• Task objective
Repeat the entries below exactly, pictures excluded.
§ §
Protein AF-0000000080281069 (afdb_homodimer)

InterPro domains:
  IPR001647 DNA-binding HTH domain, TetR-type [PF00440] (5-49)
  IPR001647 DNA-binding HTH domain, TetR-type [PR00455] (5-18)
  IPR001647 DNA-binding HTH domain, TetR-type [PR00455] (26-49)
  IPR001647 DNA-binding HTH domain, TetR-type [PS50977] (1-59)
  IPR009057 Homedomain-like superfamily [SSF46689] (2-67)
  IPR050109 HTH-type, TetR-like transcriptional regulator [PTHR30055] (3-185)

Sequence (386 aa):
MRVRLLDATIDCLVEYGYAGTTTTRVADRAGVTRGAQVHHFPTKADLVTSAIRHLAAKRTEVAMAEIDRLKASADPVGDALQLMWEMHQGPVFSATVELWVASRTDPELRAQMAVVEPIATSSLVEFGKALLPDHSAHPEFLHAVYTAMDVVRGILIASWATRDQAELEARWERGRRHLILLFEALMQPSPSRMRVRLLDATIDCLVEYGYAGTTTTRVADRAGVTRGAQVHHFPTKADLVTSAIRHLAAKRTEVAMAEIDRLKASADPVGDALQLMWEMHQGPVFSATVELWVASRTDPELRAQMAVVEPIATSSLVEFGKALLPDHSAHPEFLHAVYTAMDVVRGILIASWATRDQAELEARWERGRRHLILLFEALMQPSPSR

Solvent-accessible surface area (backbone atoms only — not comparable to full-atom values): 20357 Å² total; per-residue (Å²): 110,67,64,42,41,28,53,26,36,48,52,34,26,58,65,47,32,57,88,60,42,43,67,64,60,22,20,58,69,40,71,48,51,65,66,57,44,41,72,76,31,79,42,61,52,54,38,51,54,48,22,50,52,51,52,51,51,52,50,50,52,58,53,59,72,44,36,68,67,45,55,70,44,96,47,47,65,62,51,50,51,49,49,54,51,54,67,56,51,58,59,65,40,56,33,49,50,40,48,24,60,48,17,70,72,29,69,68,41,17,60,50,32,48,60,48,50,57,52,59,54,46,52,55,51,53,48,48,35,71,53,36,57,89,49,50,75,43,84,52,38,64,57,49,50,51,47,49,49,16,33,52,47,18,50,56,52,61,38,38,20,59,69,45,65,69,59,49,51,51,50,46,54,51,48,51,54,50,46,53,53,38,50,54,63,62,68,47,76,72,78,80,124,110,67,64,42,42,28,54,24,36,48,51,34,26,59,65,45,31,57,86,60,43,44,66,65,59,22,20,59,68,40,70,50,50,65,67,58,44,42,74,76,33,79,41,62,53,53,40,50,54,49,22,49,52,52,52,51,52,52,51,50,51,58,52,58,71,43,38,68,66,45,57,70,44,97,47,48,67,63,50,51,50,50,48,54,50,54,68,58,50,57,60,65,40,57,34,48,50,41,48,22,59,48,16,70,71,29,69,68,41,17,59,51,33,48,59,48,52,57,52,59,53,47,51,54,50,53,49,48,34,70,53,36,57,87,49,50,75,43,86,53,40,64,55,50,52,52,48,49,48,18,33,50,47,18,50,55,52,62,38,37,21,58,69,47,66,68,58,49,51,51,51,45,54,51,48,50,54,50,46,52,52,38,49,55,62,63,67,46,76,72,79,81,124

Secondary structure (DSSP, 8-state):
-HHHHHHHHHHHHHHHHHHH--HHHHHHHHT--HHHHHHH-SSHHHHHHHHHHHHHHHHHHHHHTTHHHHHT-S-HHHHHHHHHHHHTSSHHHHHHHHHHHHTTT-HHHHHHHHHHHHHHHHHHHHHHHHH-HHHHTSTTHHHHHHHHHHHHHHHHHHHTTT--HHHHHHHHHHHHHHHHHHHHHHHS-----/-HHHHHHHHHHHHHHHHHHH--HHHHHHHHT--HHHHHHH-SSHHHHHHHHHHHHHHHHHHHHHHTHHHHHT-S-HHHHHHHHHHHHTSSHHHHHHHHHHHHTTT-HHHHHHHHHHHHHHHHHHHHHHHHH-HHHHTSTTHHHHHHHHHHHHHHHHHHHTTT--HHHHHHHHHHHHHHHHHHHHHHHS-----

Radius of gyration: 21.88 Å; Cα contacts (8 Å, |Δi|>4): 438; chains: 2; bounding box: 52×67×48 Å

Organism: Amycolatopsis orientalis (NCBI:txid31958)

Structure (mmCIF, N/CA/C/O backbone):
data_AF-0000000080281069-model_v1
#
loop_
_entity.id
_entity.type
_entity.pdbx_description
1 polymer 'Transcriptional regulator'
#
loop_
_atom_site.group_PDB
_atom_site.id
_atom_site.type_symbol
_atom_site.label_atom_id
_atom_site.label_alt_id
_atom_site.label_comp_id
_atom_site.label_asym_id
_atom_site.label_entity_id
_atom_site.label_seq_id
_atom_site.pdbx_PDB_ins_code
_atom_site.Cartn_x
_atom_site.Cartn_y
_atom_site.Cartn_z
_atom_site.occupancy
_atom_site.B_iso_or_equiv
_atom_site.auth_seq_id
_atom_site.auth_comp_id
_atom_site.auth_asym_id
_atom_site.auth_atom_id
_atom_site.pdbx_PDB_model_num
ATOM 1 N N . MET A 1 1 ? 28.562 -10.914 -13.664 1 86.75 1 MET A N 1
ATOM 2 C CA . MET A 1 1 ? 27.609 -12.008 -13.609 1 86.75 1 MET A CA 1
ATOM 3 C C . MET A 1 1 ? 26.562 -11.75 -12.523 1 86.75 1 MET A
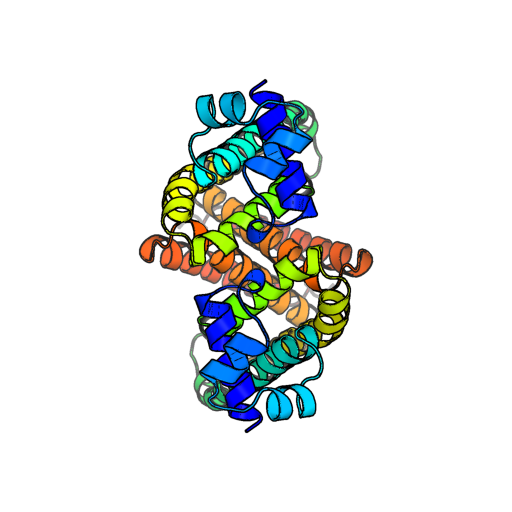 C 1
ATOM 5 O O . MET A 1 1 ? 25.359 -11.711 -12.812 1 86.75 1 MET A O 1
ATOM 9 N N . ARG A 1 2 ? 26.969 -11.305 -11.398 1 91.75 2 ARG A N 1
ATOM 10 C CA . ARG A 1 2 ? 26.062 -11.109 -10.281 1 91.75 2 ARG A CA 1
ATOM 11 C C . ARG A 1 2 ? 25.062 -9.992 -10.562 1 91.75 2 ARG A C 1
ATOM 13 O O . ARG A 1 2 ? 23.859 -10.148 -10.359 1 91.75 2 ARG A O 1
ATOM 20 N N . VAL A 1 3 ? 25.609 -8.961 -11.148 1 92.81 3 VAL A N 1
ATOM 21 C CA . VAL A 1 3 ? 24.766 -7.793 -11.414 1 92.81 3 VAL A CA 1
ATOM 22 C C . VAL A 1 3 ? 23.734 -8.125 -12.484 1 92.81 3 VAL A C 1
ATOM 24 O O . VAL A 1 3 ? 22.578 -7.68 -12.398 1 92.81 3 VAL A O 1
§ §
• Exercise response
Protein AF-0000000080281069 (afdb_homodimer)

InterPro domains:
  IPR001647 DNA-binding HTH domain, TetR-type [PF00440] (5-49)
  IPR001647 DNA-binding HTH domain, TetR-type [PR00455] (5-18)
  IPR001647 DNA-binding HTH domain, TetR-type [PR00455] (26-49)
  IPR001647 DNA-binding HTH domain, TetR-type [PS50977] (1-59)
  IPR009057 Homedomain-like superfamily [SSF46689] (2-67)
  IPR050109 HTH-type, TetR-like transcriptional regulator [PTHR30055] (3-185)

Sequence (386 aa):
MRVRLLDATIDCLVEYGYAGTTTTRVADRAGVTRGAQVHHFPTKADLVTSAIRHLAAKRTEVAMAEIDRLKASADPVGDALQLMWEMHQGPVFSATVELWVASRTDPELRAQMAVVEPIATSSLVEFGKALLPDHSAHPEFLHAVYTAMDVVRGILIASWATRDQAELEARWERGRRHLILLFEALMQPSPSRMRVRLLDATIDCLVEYGYAGTTTTRVADRAGVTRGAQVHHFPTKADLVTSAIRHLAAKRTEVAMAEIDRLKASADPVGDALQLMWEMHQGPVFSATVELWVASRTDPELRAQMAVVEPIATSSLVEFGKALLPDHSAHPEFLHAVYTAMDVVRGILIASWATRDQAELEARWERGRRHLILLFEALMQPSPSR

Solvent-accessible surface area (backbone atoms only — not comparable to full-atom values): 20357 Å² total; per-residue (Å²): 110,67,64,42,41,28,53,26,36,48,52,34,26,58,65,47,32,57,88,60,42,43,67,64,60,22,20,58,69,40,71,48,51,65,66,57,44,41,72,76,31,79,42,61,52,54,38,51,54,48,22,50,52,51,52,51,51,52,50,50,52,58,53,59,72,44,36,68,67,45,55,70,44,96,47,47,65,62,51,50,51,49,49,54,51,54,67,56,51,58,59,65,40,56,33,49,50,40,48,24,60,48,17,70,72,29,69,68,41,17,60,50,32,48,60,48,50,57,52,59,54,46,52,55,51,53,48,48,35,71,53,36,57,89,49,50,75,43,84,52,38,64,57,49,50,51,47,49,49,16,33,52,47,18,50,56,52,61,38,38,20,59,69,45,65,69,59,49,51,51,50,46,54,51,48,51,54,50,46,53,53,38,50,54,63,62,68,47,76,72,78,80,124,110,67,64,42,42,28,54,24,36,48,51,34,26,59,65,45,31,57,86,60,43,44,66,65,59,22,20,59,68,40,70,50,50,65,67,58,44,42,74,76,33,79,41,62,53,53,40,50,54,49,22,49,52,52,52,51,52,52,51,50,51,58,52,58,71,43,38,68,66,45,57,70,44,97,47,48,67,63,50,51,50,50,48,54,50,54,68,58,50,57,60,65,40,57,34,48,50,41,48,22,59,48,16,70,71,29,69,68,41,17,59,51,33,48,59,48,52,57,52,59,53,47,51,54,50,53,49,48,34,70,53,36,57,87,49,50,75,43,86,53,40,64,55,50,52,52,48,49,48,18,33,50,47,18,50,55,52,62,38,37,21,58,69,47,66,68,58,49,51,51,51,45,54,51,48,50,54,50,46,52,52,38,49,55,62,63,67,46,76,72,79,81,124

Secondary structure (DSSP, 8-state):
-HHHHHHHHHHHHHHHHHHH--HHHHHHHHT--HHHHHHH-SSHHHHHHHHHHHHHHHHHHHHHTTHHHHHT-S-HHHHHHHHHHHHTSSHHHHHHHHHHHHTTT-HHHHHHHHHHHHHHHHHHHHHHHHH-HHHHTSTTHHHHHHHHHHHHHHHHHHHTTT--HHHHHHHHHHHHHHHHHHHHHHHS-----/-HHHHHHHHHHHHHHHHHHH--HHHHHHHHT--HHHHHHH-SSHHHHHHHHHHHHHHHHHHHHHHTHHHHHT-S-HHHHHHHHHHHHTSSHHHHHHHHHHHHTTT-HHHHHHHHHHHHHHHHHHHHHHHHH-HHHHTSTTHHHHHHHHHHHHHHHHHHHTTT--HHHHHHHHHHHHHHHHHHHHHHHS-----

Radius of gyration: 21.88 Å; Cα contacts (8 Å, |Δi|>4): 438; chains: 2; bounding box: 52×67×48 Å

Organism: Amycolatopsis orientalis (NCBI:txid31958)

Structure (mmCIF, N/CA/C/O backbone):
data_AF-0000000080281069-model_v1
#
loop_
_entity.id
_entity.type
_entity.pdbx_description
1 polymer 'Transcriptional regulator'
#
loop_
_atom_site.group_PDB
_atom_site.id
_atom_site.type_symbol
_atom_site.label_atom_id
_atom_site.label_alt_id
_atom_site.label_comp_id
_atom_site.label_asym_id
_atom_site.label_entity_id
_atom_site.label_seq_id
_atom_site.pdbx_PDB_ins_code
_atom_site.Cartn_x
_atom_site.Cartn_y
_atom_site.Cartn_z
_atom_site.occupancy
_atom_site.B_iso_or_equiv
_atom_site.auth_seq_id
_atom_site.auth_comp_id
_atom_site.auth_asym_id
_atom_site.auth_atom_id
_atom_site.pdbx_PDB_model_num
ATOM 1 N N . MET A 1 1 ? 28.562 -10.914 -13.664 1 86.75 1 MET A N 1
ATOM 2 C CA . MET A 1 1 ? 27.609 -12.008 -13.609 1 86.75 1 MET A CA 1
ATOM 3 C C . MET A 1 1 ? 26.562 -11.75 -12.523 1 86.75 1 MET A
 C 1
ATOM 5 O O . MET A 1 1 ? 25.359 -11.711 -12.812 1 86.75 1 MET A O 1
ATOM 9 N N . ARG A 1 2 ? 26.969 -11.305 -11.398 1 91.75 2 ARG A N 1
ATOM 10 C CA . ARG A 1 2 ? 26.062 -11.109 -10.281 1 91.75 2 ARG A CA 1
ATOM 11 C C . ARG A 1 2 ? 25.062 -9.992 -10.562 1 91.75 2 ARG A C 1
ATOM 13 O O . ARG A 1 2 ? 23.859 -10.148 -10.359 1 91.75 2 ARG A O 1
ATOM 20 N N . VAL A 1 3 ? 25.609 -8.961 -11.148 1 92.81 3 VAL A N 1
ATOM 21 C CA . VAL A 1 3 ? 24.766 -7.793 -11.414 1 92.81 3 VAL A CA 1
ATOM 22 C C . VAL A 1 3 ? 23.734 -8.125 -12.484 1 92.81 3 VAL A C 1
ATOM 24 O O . VAL A 1 3 ? 22.578 -7.68 -12.398 1 92.81 3 VAL A O 1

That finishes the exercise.